Now let’s do a fun computation. We’ll calculate an average temperature at each hour, and look at the difference (anomaly?) from it over the course of our timeseries.

This will be a large computation, so let’s parallelize it on a cluster.
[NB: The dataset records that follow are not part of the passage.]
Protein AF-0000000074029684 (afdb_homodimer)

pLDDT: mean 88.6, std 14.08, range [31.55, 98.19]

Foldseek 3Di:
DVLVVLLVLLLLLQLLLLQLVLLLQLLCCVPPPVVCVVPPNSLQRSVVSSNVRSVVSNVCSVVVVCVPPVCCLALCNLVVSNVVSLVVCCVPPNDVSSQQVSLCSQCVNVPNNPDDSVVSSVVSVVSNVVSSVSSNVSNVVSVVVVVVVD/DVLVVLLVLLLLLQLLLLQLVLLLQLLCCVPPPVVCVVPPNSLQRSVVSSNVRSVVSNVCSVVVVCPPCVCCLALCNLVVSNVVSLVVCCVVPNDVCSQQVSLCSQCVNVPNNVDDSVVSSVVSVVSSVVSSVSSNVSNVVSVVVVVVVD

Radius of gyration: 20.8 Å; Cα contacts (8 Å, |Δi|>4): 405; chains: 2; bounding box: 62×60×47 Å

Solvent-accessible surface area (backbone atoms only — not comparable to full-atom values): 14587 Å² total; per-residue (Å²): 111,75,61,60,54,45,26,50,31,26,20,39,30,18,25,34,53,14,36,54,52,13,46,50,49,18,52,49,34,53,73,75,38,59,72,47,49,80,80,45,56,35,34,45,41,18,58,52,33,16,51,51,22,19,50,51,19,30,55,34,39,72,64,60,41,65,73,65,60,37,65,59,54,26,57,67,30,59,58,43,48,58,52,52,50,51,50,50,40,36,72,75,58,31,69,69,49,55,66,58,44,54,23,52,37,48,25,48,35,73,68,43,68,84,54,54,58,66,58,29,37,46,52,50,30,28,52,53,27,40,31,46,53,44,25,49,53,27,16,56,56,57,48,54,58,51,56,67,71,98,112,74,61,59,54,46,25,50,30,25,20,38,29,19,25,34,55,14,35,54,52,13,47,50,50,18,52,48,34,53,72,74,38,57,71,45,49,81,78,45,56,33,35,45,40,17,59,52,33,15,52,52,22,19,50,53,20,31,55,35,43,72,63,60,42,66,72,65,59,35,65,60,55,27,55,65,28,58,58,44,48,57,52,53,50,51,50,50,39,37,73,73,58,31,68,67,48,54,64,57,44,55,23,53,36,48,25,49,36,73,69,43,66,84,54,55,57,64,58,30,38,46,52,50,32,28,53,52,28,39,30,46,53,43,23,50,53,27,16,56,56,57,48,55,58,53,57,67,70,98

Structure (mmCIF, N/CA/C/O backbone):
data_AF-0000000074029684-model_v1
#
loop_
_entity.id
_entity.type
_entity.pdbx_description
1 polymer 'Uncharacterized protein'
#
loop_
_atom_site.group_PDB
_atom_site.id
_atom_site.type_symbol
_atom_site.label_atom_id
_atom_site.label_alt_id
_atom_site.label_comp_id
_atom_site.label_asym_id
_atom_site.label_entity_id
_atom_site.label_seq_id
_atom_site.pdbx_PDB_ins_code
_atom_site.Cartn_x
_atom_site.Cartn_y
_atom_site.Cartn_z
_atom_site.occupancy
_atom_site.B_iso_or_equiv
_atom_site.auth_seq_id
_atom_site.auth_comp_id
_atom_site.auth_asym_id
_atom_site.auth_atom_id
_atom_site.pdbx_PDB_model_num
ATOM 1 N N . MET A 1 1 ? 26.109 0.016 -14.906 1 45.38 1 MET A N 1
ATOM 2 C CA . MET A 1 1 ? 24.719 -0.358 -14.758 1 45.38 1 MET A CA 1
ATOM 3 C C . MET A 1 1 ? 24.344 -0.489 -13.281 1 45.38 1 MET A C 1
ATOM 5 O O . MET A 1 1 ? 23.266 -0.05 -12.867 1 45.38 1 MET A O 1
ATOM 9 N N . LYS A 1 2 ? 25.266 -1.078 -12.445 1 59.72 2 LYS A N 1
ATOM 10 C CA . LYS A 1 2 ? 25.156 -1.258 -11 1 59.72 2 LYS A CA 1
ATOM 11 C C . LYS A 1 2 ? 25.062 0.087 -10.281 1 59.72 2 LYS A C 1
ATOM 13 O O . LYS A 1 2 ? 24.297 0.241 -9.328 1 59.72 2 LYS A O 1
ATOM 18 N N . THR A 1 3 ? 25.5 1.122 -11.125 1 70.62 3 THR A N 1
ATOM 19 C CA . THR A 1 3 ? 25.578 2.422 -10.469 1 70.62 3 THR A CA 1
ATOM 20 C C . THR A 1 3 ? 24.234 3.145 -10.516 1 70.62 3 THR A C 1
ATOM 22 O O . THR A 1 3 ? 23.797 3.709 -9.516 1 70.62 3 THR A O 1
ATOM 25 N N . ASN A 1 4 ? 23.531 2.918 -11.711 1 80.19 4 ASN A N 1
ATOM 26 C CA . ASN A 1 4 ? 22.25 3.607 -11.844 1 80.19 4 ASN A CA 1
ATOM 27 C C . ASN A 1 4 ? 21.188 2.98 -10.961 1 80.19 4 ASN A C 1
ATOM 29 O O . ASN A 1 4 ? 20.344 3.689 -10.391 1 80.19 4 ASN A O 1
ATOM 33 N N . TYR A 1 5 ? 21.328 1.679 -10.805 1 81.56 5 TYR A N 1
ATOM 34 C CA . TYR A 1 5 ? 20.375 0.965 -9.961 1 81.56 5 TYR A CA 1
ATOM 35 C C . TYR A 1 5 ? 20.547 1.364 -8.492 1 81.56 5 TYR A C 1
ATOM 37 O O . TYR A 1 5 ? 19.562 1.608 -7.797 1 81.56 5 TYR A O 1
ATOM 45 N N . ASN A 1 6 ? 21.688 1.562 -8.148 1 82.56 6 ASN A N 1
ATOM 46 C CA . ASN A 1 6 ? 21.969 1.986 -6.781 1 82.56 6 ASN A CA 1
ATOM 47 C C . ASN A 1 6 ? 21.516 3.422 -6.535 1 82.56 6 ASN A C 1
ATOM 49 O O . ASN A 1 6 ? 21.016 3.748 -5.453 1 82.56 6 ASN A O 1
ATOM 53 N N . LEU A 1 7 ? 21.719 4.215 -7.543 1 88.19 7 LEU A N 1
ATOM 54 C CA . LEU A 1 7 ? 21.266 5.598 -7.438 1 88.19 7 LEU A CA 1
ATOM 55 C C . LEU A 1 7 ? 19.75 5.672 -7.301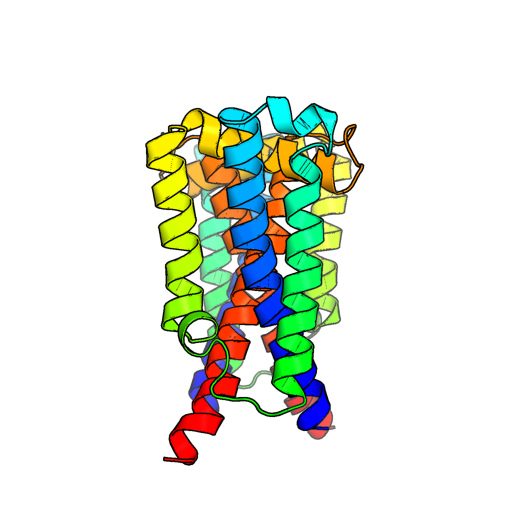 1 88.19 7 LEU A C 1
ATOM 57 O O . LEU A 1 7 ? 19.234 6.445 -6.492 1 88.19 7 LEU A O 1
ATOM 61 N N . PHE A 1 8 ? 19.094 4.867 -8.039 1 90.06 8 PHE A N 1
ATOM 62 C CA . PHE A 1 8 ? 17.641 4.82 -7.992 1 90.06 8 PHE A CA 1
ATOM 63 C C . PHE A 1 8 ? 17.156 4.34 -6.629 1 90.06 8 PHE A C 1
ATOM 65 O O . PHE A 1 8 ? 16.234 4.914 -6.051 1 90.06 8 PHE A O 1
ATOM 72 N N . LEU A 1 9 ? 17.812 3.361 -6.082 1 88.31 9 LEU A N 1
ATOM 73 C CA . LEU A 1 9 ? 17.422 2.816 -4.785 1 88.31 9 LEU A CA 1
ATOM 74 C C . LEU A 1 9 ? 17.641 3.844 -3.678 1 88.31 9 LEU A C 1
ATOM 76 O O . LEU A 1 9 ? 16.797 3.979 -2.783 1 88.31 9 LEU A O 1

from dask_gateway import GatewayCluster

cluster = GatewayCluster()
cluster.scale(16)
client = cluster.get_client()
client

Client

Client-7e49bf19-f4bf-11ed-83c7-32bb6486e0f8

Connection method: Cluster object Cluster type: dask_gateway.GatewayCluster
Dashboard: /services/dask-gateway/clusters/default.c0d5d67063384fe2acdb71d0e6615657/status

Cluster Info

GatewayCluster

subset = ds["T2D"].isel(y=slice(2400, 2880), x=slice(2880, 3456))
subset
<xarray.DataArray 'T2D' (time: 7306, y: 480, x: 576)>
dask.array<getitem, shape=(7306, 480, 576), dtype=float64, chunksize=(168, 240, 288), chunktype=numpy.ndarray>
Coordinates:
    crs      int64 0
  * time     (time) datetime64[ns] 2022-06-29 ... 2023-04-29T10:00:00
  * x        (x) float64 5.765e+05 5.775e+05 5.785e+05 ... 1.151e+06 1.152e+06
  * y        (y) float64 4.805e+05 4.815e+05 4.825e+05 ... 9.585e+05 9.595e+05
Attributes:
    cell_methods:    time: point
    esri_pe_string:  PROJCS["Lambert_Conformal_Conic",GEOGCS["GCS_Sphere",DAT...
    grid_mapping:    crs
    long_name:       2-m Air Temperature
    proj4:           +proj=lcc +units=m +a=6370000.0 +b=6370000.0 +lat_1=30.0...
    remap:           remapped via ESMF regrid_with_weights: Bilinear
    standard_name:   air_temperature
    units:           K
hourly = subset.groupby("time.hour").mean(dim="time")
hourly
<xarray.DataArray 'T2D' (hour: 24, y: 480, x: 576)>
dask.array<transpose, shape=(24, 480, 576), dtype=float64, chunksize=(24, 240, 288), chunktype=numpy.ndarray>
Coordinates:
    crs      int64 0
  * x        (x) float64 5.765e+05 5.775e+05 5.785e+05 ... 1.151e+06 1.152e+06
  * y        (y) float64 4.805e+05 4.815e+05 4.825e+05 ... 9.585e+05 9.595e+05
  * hour     (hour) int64 0 1 2 3 4 5 6 7 8 9 ... 14 15 16 17 18 19 20 21 22 23
Attributes:
    cell_methods:    time: point
    esri_pe_string:  PROJCS["Lambert_Conformal_Conic",GEOGCS["GCS_Sphere",DAT...
    grid_mapping:    crs
    long_name:       2-m Air Temperature
    proj4:           +proj=lcc +units=m +a=6370000.0 +b=6370000.0 +lat_1=30.0...
    remap:           remapped via ESMF regrid_with_weights: Bilinear
    standard_name:   air_temperature
    units:           K

We’ll use this result in a computation later on, so let’s persist it on the cluster.

hourly = hourly.persist()

And peek at the first timestamp.

hourly.isel(hour=0).plot();
_images/82a10334b392981ed60abf69ded3985088502160f07dc4bff8544f53a37e58f8.png

Now we can calculate the anomaly.

import dask

with dask.config.set(**{"array.slicing.split_large_chunks": True}):
    anomaly = subset.groupby("time.hour") - hourly
anomaly
<xarray.DataArray 'T2D' (time: 7306, y: 480, x: 576)>
dask.array<sub, shape=(7306, 480, 576), dtype=float64, chunksize=(168, 240, 288), chunktype=numpy.ndarray>
Coordinates:
    crs      (time) int64 0 0 0 0 0 0 0 0 0 0 0 0 0 ... 0 0 0 0 0 0 0 0 0 0 0 0
  * time     (time) datetime64[ns] 2022-06-29 ... 2023-04-29T10:00:00
  * x        (x) float64 5.765e+05 5.775e+05 5.785e+05 ... 1.151e+06 1.152e+06
  * y        (y) float64 4.805e+05 4.815e+05 4.825e+05 ... 9.585e+05 9.595e+05
    hour     (time) int64 0 1 2 3 4 5 6 7 8 9 10 11 ... 0 1 2 3 4 5 6 7 8 9 10
avg = anomaly.mean(dim=("y", "x"))
avg
<xarray.DataArray 'T2D' (time: 7306)>
dask.array<mean_agg-aggregate, shape=(7306,), dtype=float64, chunksize=(168,), chunktype=numpy.ndarray>
Coordinates:
    crs      (time) int64 0 0 0 0 0 0 0 0 0 0 0 0 0 ... 0 0 0 0 0 0 0 0 0 0 0 0
  * time     (time) datetime64[ns] 2022-06-29 ... 2023-04-29T10:00:00
    hour     (time) int64 0 1 2 3 4 5 6 7 8 9 10 11 ... 0 1 2 3 4 5 6 7 8 9 10

This is a small result, so we can bring it back to the client with .compute().

avg = avg.compute()

And visualize the result.

fig, ax = plt.subplots()
avg.plot(label="Anomaly", ax=ax)
ax.legend()
sns.despine()
_images/b83a7579cd5287bdf8237f4f2c3542baffdc3c2b82a636d59877b730876c16a8.png

Now let’s clean up and move on to Tabular. When you stop the notebook kernel you’ll automatically stop the cluster as well.